"Concerning the nature of the river, I was not able to gain any information from the priests. I was particularly anxious to learn from them why the Nile, at the commencement of the summer solstice, begins to rise and continues to increase for a hundred days—and why, as soon as that number is past, it forthwith retires and contracts its stream, continuing low during the whole of the winter until the summer solstice comes round again. On none of these points could I obtain any explanation from the inhabitants, though I made every inquiry."

The sources of the Nile entirely baffled Herodotus as they baffled many another later explorer long years after he had passed away. "Of the sources of the Nile no one can give any account, since the country through which it passes is desert and without inhabitants," he explains, his thirst for knowledge unsatisfied. Some priest volunteers this explanation. On the frontiers of Egypt are two high mountain-peaks called Crophi and Mophi; in an unfathomable abyss between the two rose the Nile. But Herodotus does not believe in Crophi and Mophi; he inclines to the idea that the Nile rises away in the west and flows eastward right across Libya.

He travelled a little about Libya himself, little realising the size of the great continent of Africa through which he passed. Many a strange tale of these unknown parts did he relate to his people at home. He had seen the tallest and handsomest race of men in the world, who lived to the age of one hundred and twenty years—gold was so abundant that it was used even for the prisoners' chains—he had seen folks who lived on meat and milk only, never having seen bread or wine.

A MERCHANT-SHIP OF ATHENS; ABOUT 500 B.C.
From a vase-painting.

Some thirty days' journey from the land of the lotus-eaters he had found tribes who hunted with four-horse chariots and whose oxen walked backwards as they grazed, because their horns curve outwards in front of their heads, and if they moved forwards these horns would stick in the ground.
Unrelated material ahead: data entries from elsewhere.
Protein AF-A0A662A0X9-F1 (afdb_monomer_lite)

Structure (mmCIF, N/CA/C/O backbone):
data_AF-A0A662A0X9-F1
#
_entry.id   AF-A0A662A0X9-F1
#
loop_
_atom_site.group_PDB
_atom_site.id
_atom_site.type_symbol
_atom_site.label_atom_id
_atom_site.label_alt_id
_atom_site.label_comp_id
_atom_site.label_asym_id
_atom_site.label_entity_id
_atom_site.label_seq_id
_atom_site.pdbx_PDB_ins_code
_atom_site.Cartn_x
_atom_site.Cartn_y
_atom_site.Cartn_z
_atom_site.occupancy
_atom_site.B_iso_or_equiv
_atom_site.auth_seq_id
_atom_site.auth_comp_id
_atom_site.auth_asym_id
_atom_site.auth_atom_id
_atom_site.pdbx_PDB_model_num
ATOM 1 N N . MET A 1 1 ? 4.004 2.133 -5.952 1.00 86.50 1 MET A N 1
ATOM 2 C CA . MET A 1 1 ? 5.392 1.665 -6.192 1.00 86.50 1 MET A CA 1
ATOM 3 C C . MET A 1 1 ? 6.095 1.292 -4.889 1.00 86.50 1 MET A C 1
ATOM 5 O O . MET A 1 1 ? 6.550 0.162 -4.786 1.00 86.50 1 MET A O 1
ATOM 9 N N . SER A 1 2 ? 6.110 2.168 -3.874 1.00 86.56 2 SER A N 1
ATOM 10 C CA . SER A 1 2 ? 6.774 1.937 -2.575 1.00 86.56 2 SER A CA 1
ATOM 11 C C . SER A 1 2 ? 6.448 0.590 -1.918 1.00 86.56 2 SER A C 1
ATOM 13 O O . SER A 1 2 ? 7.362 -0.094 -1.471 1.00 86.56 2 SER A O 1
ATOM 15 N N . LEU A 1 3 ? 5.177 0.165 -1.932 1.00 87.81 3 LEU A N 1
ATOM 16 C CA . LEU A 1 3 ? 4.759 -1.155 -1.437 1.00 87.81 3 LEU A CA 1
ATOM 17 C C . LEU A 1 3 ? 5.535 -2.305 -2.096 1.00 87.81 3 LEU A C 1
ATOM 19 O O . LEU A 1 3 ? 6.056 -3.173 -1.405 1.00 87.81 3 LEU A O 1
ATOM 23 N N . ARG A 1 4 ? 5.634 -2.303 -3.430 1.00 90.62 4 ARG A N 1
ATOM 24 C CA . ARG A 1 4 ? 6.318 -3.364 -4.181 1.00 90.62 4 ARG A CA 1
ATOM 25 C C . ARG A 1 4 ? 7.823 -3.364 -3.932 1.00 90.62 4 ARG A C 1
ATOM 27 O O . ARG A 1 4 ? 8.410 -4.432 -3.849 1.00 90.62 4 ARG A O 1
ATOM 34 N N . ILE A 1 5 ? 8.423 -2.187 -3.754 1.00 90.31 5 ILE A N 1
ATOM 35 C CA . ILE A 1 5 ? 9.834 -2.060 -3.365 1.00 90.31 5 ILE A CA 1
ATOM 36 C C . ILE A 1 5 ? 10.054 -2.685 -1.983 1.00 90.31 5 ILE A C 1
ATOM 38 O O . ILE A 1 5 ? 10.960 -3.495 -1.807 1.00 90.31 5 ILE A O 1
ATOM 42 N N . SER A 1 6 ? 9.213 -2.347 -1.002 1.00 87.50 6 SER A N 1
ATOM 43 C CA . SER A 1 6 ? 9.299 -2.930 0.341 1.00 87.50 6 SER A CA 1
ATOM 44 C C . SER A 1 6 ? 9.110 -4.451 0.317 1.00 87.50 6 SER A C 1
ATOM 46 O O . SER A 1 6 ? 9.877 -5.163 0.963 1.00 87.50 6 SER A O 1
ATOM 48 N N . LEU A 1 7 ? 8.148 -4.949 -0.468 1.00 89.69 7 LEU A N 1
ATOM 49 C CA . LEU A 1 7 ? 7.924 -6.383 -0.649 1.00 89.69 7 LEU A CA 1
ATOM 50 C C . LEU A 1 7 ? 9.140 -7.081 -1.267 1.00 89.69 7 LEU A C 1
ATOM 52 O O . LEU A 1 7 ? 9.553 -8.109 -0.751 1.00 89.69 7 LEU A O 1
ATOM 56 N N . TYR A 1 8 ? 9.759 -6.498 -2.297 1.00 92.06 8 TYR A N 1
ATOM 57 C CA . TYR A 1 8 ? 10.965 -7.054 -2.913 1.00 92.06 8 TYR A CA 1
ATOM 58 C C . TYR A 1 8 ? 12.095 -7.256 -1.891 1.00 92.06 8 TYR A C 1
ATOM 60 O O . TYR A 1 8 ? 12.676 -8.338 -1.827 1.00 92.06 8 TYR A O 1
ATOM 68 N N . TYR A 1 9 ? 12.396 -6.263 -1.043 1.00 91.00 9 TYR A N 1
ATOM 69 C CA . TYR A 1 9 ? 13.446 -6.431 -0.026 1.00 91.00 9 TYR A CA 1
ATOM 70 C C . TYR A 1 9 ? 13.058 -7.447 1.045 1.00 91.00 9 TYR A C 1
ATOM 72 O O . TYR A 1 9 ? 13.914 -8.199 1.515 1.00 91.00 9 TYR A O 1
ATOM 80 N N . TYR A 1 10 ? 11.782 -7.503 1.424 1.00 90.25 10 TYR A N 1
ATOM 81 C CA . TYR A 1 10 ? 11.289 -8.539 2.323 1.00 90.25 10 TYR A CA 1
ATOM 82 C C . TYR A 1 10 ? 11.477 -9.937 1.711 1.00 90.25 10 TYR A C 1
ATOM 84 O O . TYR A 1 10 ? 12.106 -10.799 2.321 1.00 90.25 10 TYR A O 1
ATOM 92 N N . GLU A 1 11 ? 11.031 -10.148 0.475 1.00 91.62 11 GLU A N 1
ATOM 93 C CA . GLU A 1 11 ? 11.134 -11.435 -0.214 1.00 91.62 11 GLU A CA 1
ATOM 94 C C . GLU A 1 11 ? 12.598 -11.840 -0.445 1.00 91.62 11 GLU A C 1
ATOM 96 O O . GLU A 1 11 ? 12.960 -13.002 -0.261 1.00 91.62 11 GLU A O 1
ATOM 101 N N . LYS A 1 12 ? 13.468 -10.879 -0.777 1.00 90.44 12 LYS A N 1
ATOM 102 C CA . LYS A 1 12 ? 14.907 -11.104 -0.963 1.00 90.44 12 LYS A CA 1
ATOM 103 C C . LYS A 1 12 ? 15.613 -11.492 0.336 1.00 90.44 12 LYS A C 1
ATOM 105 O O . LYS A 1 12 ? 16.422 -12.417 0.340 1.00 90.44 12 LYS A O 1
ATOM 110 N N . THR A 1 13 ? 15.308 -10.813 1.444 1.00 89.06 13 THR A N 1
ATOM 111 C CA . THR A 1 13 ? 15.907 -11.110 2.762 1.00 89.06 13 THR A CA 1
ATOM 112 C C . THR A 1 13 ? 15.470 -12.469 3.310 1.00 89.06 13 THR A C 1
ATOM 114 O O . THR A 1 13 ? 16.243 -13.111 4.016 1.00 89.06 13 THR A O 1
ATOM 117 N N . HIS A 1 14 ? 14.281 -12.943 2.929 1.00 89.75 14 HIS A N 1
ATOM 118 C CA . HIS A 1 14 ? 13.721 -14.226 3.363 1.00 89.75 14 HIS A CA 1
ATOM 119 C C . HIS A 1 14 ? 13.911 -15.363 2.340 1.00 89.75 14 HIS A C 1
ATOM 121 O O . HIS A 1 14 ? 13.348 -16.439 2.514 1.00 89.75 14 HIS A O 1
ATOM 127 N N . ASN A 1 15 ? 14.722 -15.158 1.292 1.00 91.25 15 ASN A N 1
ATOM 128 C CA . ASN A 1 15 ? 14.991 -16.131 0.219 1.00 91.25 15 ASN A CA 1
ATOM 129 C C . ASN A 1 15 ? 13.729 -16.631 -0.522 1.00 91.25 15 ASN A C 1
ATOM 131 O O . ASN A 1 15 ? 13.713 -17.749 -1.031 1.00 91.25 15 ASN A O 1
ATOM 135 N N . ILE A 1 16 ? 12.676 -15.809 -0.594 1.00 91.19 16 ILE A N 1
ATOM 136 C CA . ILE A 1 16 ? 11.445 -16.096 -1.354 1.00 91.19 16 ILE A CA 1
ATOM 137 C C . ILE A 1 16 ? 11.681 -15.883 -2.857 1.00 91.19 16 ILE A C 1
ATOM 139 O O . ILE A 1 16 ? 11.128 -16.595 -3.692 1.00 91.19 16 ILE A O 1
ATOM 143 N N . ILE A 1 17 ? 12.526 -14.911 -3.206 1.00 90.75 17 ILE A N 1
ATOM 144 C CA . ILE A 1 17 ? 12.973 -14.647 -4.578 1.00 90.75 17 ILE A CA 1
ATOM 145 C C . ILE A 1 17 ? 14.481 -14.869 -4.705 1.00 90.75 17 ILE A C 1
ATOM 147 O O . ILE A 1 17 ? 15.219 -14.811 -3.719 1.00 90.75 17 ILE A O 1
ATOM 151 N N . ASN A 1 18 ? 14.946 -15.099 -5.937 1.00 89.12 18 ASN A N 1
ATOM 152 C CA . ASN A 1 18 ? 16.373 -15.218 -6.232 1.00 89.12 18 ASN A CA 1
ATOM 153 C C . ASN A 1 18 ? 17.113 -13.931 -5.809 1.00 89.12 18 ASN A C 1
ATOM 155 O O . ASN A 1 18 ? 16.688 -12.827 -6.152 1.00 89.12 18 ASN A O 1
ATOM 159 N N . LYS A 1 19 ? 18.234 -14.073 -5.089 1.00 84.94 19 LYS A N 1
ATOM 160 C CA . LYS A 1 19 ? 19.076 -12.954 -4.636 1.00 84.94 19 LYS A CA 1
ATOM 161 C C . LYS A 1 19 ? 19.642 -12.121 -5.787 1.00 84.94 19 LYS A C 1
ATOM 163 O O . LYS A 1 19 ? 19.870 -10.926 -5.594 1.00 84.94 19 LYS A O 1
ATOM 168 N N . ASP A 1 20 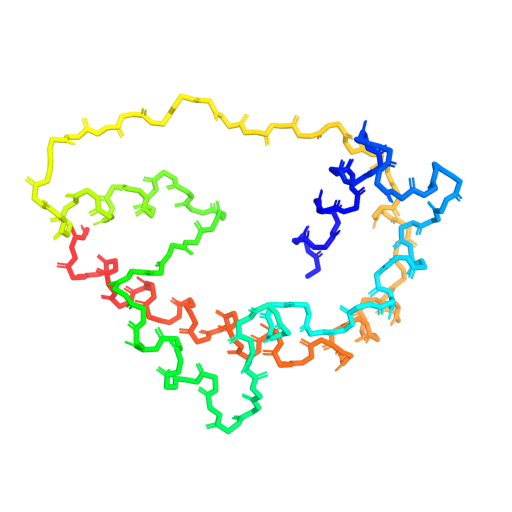? 19.811 -12.721 -6.958 1.00 88.88 20 ASP A N 1
ATOM 169 C CA . ASP A 1 20 ? 20.351 -12.051 -8.141 1.00 88.88 20 ASP A CA 1
ATOM 170 C C . ASP A 1 20 ? 19.276 -11.316 -8.951 1.00 88.88 20 ASP A C 1
ATOM 172 O O . ASP A 1 20 ? 19.604 -10.545 -9.849 1.00 88.88 20 ASP A O 1
ATOM 176 N N . ARG A 1 21 ? 17.988 -11.503 -8.620 1.00 89.31 21 ARG A N 1
ATOM 177 C CA . ARG A 1 21 ? 16.891 -10.798 -9.291 1.00 89.31 21 ARG A CA 1
ATOM 178 C C . ARG A 1 21 ? 16.987 -9.295 -9.041 1.00 89.31 21 ARG A C 1
ATOM 180 O O . ARG A 1 21 ? 17.162 -8.857 -7.896 1.00 89.31 21 ARG A O 1
ATOM 187 N N . LEU A 1 22 ? 16.819 -8.512 -10.104 1.00 90.88 22 LEU A N 1
ATOM 188 C CA . LEU A 1 22 ? 16.826 -7.054 -10.032 1.00 90.88 22 LEU A CA 1
ATOM 189 C C . LEU A 1 22 ? 15.460 -6.516 -9.601 1.00 90.88 22 LEU A C 1
ATOM 191 O O . LEU A 1 22 ? 14.410 -7.068 -9.933 1.00 90.88 22 LEU A O 1
ATOM 195 N N . LEU A 1 23 ? 15.461 -5.381 -8.896 1.00 90.19 23 LEU A N 1
ATOM 196 C CA . LEU A 1 23 ? 14.220 -4.737 -8.462 1.00 90.19 23 LEU A CA 1
ATOM 197 C C . LEU A 1 23 ? 13.339 -4.329 -9.657 1.00 90.19 23 LEU A C 1
ATOM 199 O O . LEU A 1 23 ? 12.119 -4.445 -9.584 1.00 90.19 23 LEU A O 1
ATOM 203 N N . THR A 1 24 ? 13.937 -3.864 -10.757 1.00 88.56 24 THR A N 1
ATOM 204 C CA . THR A 1 24 ? 13.210 -3.481 -11.981 1.00 88.56 24 THR A CA 1
ATOM 205 C C . THR A 1 24 ? 12.417 -4.642 -12.566 1.00 88.56 24 THR A C 1
ATOM 207 O O . THR A 1 24 ? 11.245 -4.471 -12.878 1.00 88.56 24 THR A O 1
ATOM 210 N N . GLU A 1 25 ? 13.035 -5.819 -12.652 1.00 89.44 25 GLU A N 1
ATOM 211 C CA . GLU A 1 25 ? 12.398 -7.035 -13.163 1.00 89.44 25 GLU A CA 1
ATOM 212 C C . GLU A 1 25 ? 11.228 -7.433 -12.263 1.00 89.44 25 GLU A C 1
ATOM 214 O O . GLU A 1 25 ? 10.124 -7.691 -12.734 1.00 89.44 25 GLU A O 1
ATOM 219 N N . GLU A 1 26 ? 11.433 -7.410 -10.942 1.00 90.25 26 GLU A N 1
ATOM 220 C CA . GLU A 1 26 ? 10.387 -7.777 -9.987 1.00 90.25 26 GLU A CA 1
ATOM 221 C C . GLU A 1 26 ? 9.166 -6.847 -10.075 1.00 90.25 26 GLU A C 1
ATOM 223 O O . GLU A 1 26 ? 8.017 -7.295 -10.003 1.00 90.25 26 GLU A O 1
ATOM 228 N N . LEU A 1 27 ? 9.383 -5.544 -10.267 1.00 89.88 27 LEU A N 1
ATOM 229 C CA . LEU A 1 27 ? 8.299 -4.566 -10.374 1.00 89.88 27 LEU A CA 1
ATOM 230 C C . LEU A 1 27 ? 7.378 -4.812 -11.578 1.00 89.88 27 LEU A C 1
ATOM 232 O O . LEU A 1 27 ? 6.193 -4.476 -11.496 1.00 89.88 27 LEU A O 1
ATOM 236 N N . GLU A 1 28 ? 7.880 -5.433 -12.644 1.00 88.38 28 GLU A N 1
ATOM 237 C CA . GLU A 1 28 ? 7.126 -5.722 -13.868 1.00 88.38 28 GLU A CA 1
ATOM 238 C C . GLU A 1 28 ? 6.287 -7.008 -13.775 1.00 88.38 28 GLU A C 1
ATOM 240 O O . GLU A 1 28 ? 5.242 -7.103 -14.414 1.00 88.38 28 GLU A O 1
ATOM 245 N N . LEU A 1 29 ? 6.671 -7.970 -12.928 1.00 89.12 29 LEU A N 1
ATOM 246 C CA . LEU A 1 29 ? 6.068 -9.313 -12.908 1.00 89.12 29 LEU A CA 1
ATOM 247 C C . LEU A 1 29 ? 4.626 -9.384 -12.390 1.00 89.12 29 LEU A C 1
ATOM 249 O O . LEU A 1 29 ? 3.892 -10.310 -12.728 1.00 89.12 29 LEU A O 1
ATOM 253 N N . ARG A 1 30 ? 4.226 -8.467 -11.504 1.00 87.88 30 ARG A N 1
ATOM 254 C CA . ARG A 1 30 ? 2.947 -8.562 -10.769 1.00 87.88 30 ARG A CA 1
ATOM 255 C C . ARG A 1 30 ? 2.170 -7.240 -10.818 1.00 87.88 30 ARG A C 1
ATOM 257 O O . ARG A 1 30 ? 2.062 -6.569 -9.787 1.00 87.88 30 ARG A O 1
ATOM 264 N N . PRO A 1 31 ? 1.685 -6.808 -11.996 1.00 93.75 31 PRO A N 1
ATOM 265 C CA . PRO A 1 31 ? 0.901 -5.584 -12.101 1.00 93.75 31 PRO A CA 1
ATOM 266 C C . PRO A 1 31 ? -0.395 -5.696 -11.293 1.00 93.75 31 PRO A C 1
ATOM 268 O O . PRO A 1 31 ? -0.983 -6.771 -11.195 1.00 93.75 31 PRO A O 1
ATOM 271 N N . ASN A 1 32 ? -0.846 -4.572 -10.738 1.00 95.62 32 ASN A N 1
ATOM 272 C CA . ASN A 1 32 ? -2.049 -4.476 -9.908 1.00 95.62 32 ASN A CA 1
ATOM 273 C C . ASN A 1 32 ? -2.040 -5.466 -8.730 1.00 95.62 32 ASN A C 1
ATOM 275 O O . ASN A 1 32 ? -2.986 -6.218 -8.496 1.00 95.62 32 ASN A O 1
ATOM 279 N N . TYR A 1 33 ? -0.919 -5.503 -8.013 1.00 94.75 33 TYR A N 1
ATOM 280 C CA . TYR A 1 33 ? -0.684 -6.413 -6.897 1.00 94.75 33 TYR A CA 1
ATOM 281 C C . TYR A 1 33 ? -1.768 -6.326 -5.815 1.00 94.75 33 TYR A C 1
ATOM 283 O O . TYR A 1 33 ? -2.249 -7.360 -5.353 1.00 94.75 33 TYR A O 1
ATOM 291 N N . ILE A 1 34 ? -2.175 -5.113 -5.428 1.00 93.94 34 ILE A N 1
ATOM 292 C CA . ILE A 1 34 ? -3.209 -4.918 -4.402 1.00 93.94 34 ILE A CA 1
ATOM 293 C C . ILE A 1 34 ? -4.553 -5.430 -4.921 1.00 93.94 34 ILE A C 1
ATOM 295 O O . ILE A 1 34 ? -5.242 -6.166 -4.215 1.00 93.94 34 ILE A O 1
ATOM 299 N N . ALA A 1 35 ? -4.910 -5.080 -6.158 1.00 96.69 35 ALA A N 1
ATOM 300 C CA . ALA A 1 35 ? -6.140 -5.555 -6.777 1.00 96.69 35 ALA A CA 1
ATOM 301 C C . ALA A 1 35 ? -6.194 -7.086 -6.824 1.00 96.69 35 ALA A C 1
ATOM 303 O O . ALA A 1 35 ? -7.203 -7.667 -6.433 1.00 96.69 35 ALA A O 1
ATOM 304 N N . ASN A 1 36 ? -5.095 -7.737 -7.216 1.00 95.12 36 ASN A N 1
ATOM 305 C CA . ASN A 1 36 ? -5.008 -9.194 -7.286 1.00 95.12 36 ASN A CA 1
ATOM 306 C C . ASN A 1 36 ? -5.178 -9.848 -5.909 1.00 95.12 36 ASN A C 1
ATOM 308 O O . ASN A 1 36 ? -5.942 -10.802 -5.788 1.00 95.12 36 ASN A O 1
ATOM 312 N N . ILE A 1 37 ? -4.536 -9.317 -4.861 1.00 93.38 37 ILE A N 1
ATOM 313 C CA . ILE A 1 37 ? -4.689 -9.834 -3.488 1.00 93.38 37 ILE A CA 1
ATOM 314 C C . ILE A 1 37 ? -6.130 -9.730 -3.001 1.00 93.38 37 ILE A C 1
ATOM 316 O O . ILE A 1 37 ? -6.646 -10.655 -2.380 1.00 93.38 37 ILE A O 1
ATOM 320 N N . LEU A 1 38 ? -6.789 -8.607 -3.278 1.00 92.56 38 LEU A N 1
ATOM 321 C CA . LEU A 1 38 ? -8.174 -8.388 -2.867 1.00 92.56 38 LEU A CA 1
ATOM 322 C C . LEU A 1 38 ? -9.182 -9.104 -3.790 1.00 92.56 38 LEU A C 1
ATOM 324 O O . LEU A 1 38 ? -10.388 -9.110 -3.522 1.00 92.56 38 LEU A O 1
ATOM 328 N N . GLY A 1 39 ? -8.718 -9.702 -4.893 1.00 94.88 39 GLY A N 1
ATOM 329 C CA . GLY A 1 39 ? -9.567 -10.250 -5.949 1.00 94.88 39 GLY A CA 1
ATOM 330 C C . GLY A 1 39 ? -10.494 -9.189 -6.550 1.00 94.88 39 GLY A C 1
ATOM 331 O O . GLY A 1 39 ? -11.679 -9.454 -6.758 1.00 94.88 39 GLY A O 1
ATOM 332 N N . CYS A 1 40 ? -9.991 -7.967 -6.718 1.00 94.94 40 CYS A N 1
ATOM 333 C CA . CYS A 1 40 ? -10.722 -6.823 -7.245 1.00 94.94 40 CYS A CA 1
ATOM 334 C C . CYS A 1 40 ? -10.433 -6.596 -8.733 1.00 94.94 40 CYS A C 1
ATOM 336 O O . CYS A 1 40 ? -9.335 -6.853 -9.220 1.00 94.94 40 CYS A O 1
ATOM 338 N N . ASN A 1 41 ? -11.397 -6.001 -9.423 1.00 97.00 41 ASN A N 1
ATOM 339 C CA . ASN A 1 41 ? -11.269 -5.425 -10.755 1.00 97.00 41 ASN A CA 1
ATOM 340 C C . ASN A 1 41 ? -11.821 -3.983 -10.755 1.00 97.00 41 ASN A C 1
ATOM 342 O O . ASN A 1 41 ? -12.207 -3.451 -9.711 1.00 97.00 41 ASN A O 1
ATOM 346 N N . THR A 1 42 ? -11.854 -3.329 -11.916 1.00 96.94 42 THR A N 1
ATOM 347 C CA . THR A 1 42 ? -12.356 -1.949 -12.062 1.00 96.94 42 THR A CA 1
ATOM 348 C C . THR A 1 42 ? -13.808 -1.770 -11.636 1.00 96.94 42 THR A C 1
ATOM 350 O O . THR A 1 42 ? -14.182 -0.672 -11.224 1.00 96.94 42 THR A O 1
ATOM 353 N N . ASP A 1 43 ? -14.603 -2.832 -11.694 1.00 98.00 43 ASP A N 1
ATOM 354 C CA . ASP A 1 43 ? -16.050 -2.764 -11.523 1.00 98.00 43 ASP A CA 1
ATOM 355 C C . ASP A 1 43 ? -16.441 -2.997 -10.060 1.00 98.00 43 ASP A C 1
ATOM 357 O O . ASP A 1 43 ? -17.378 -2.378 -9.561 1.00 98.00 43 ASP A O 1
ATOM 361 N N . ASN A 1 44 ? -15.680 -3.829 -9.338 1.00 97.69 44 ASN A N 1
ATOM 362 C CA . ASN A 1 44 ? -16.020 -4.257 -7.979 1.00 97.69 44 ASN A CA 1
ATOM 363 C C . ASN A 1 44 ? -15.104 -3.706 -6.871 1.00 97.69 44 ASN A C 1
ATOM 365 O O . ASN A 1 44 ? -15.394 -3.914 -5.690 1.00 97.69 44 ASN A O 1
ATOM 369 N N . TYR A 1 45 ? -14.008 -3.003 -7.197 1.00 97.75 45 TYR A N 1
ATOM 370 C CA . TYR A 1 45 ? -13.028 -2.623 -6.169 1.00 97.75 45 TYR A CA 1
ATOM 371 C C . TYR A 1 45 ? -13.642 -1.768 -5.053 1.00 97.75 45 TYR A C 1
ATOM 373 O O . TYR A 1 45 ? -13.323 -1.965 -3.884 1.00 97.75 45 TYR A O 1
ATOM 381 N N . LYS A 1 46 ? -14.561 -0.852 -5.388 1.00 97.94 46 LYS A N 1
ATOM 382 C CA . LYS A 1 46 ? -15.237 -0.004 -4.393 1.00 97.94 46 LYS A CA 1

Right across the desolate sandy desert of the north, Herodotus seems to have made his way. The "region of the wild beasts" must have been truly perilous, "for this is the tract," he says, "in which huge serpents are found, and the lions, the elephants, the bears, and the horned asses."

He also tells us of antelopes, gazelles, asses, foxes, wild sheep, jackals, and panthers. There is no end to the quaint sights he records. Here is a tribe whose wives drive the chariots to battle, here another who paint themselves red and eat honey and monkeys, another who grow their hair long on the right side of their heads and shave it close on the left. Back through Egypt to Syria went our observant traveller, visiting the famous seaport of Tyre on the way. "I visited the temple of Hercules at that place and found two pillars, one of pure gold, the other of emerald, shining with great brilliancy at night." That temple was already two thousand three hundred years old.

Herodotus makes some astounding statements about various parts of the world. He asserts that a good walker could walk across Asia Minor, from north to south, in five days, a distance we know now to be three hundred miles! He tells us that the Danube rises in the Pyrenees Mountains and flows right through Europe till it empties its waters into the Black Sea, giving us a long and detailed account of a country he calls Scythia (Russia) with many rivers flowing into this same Black Sea.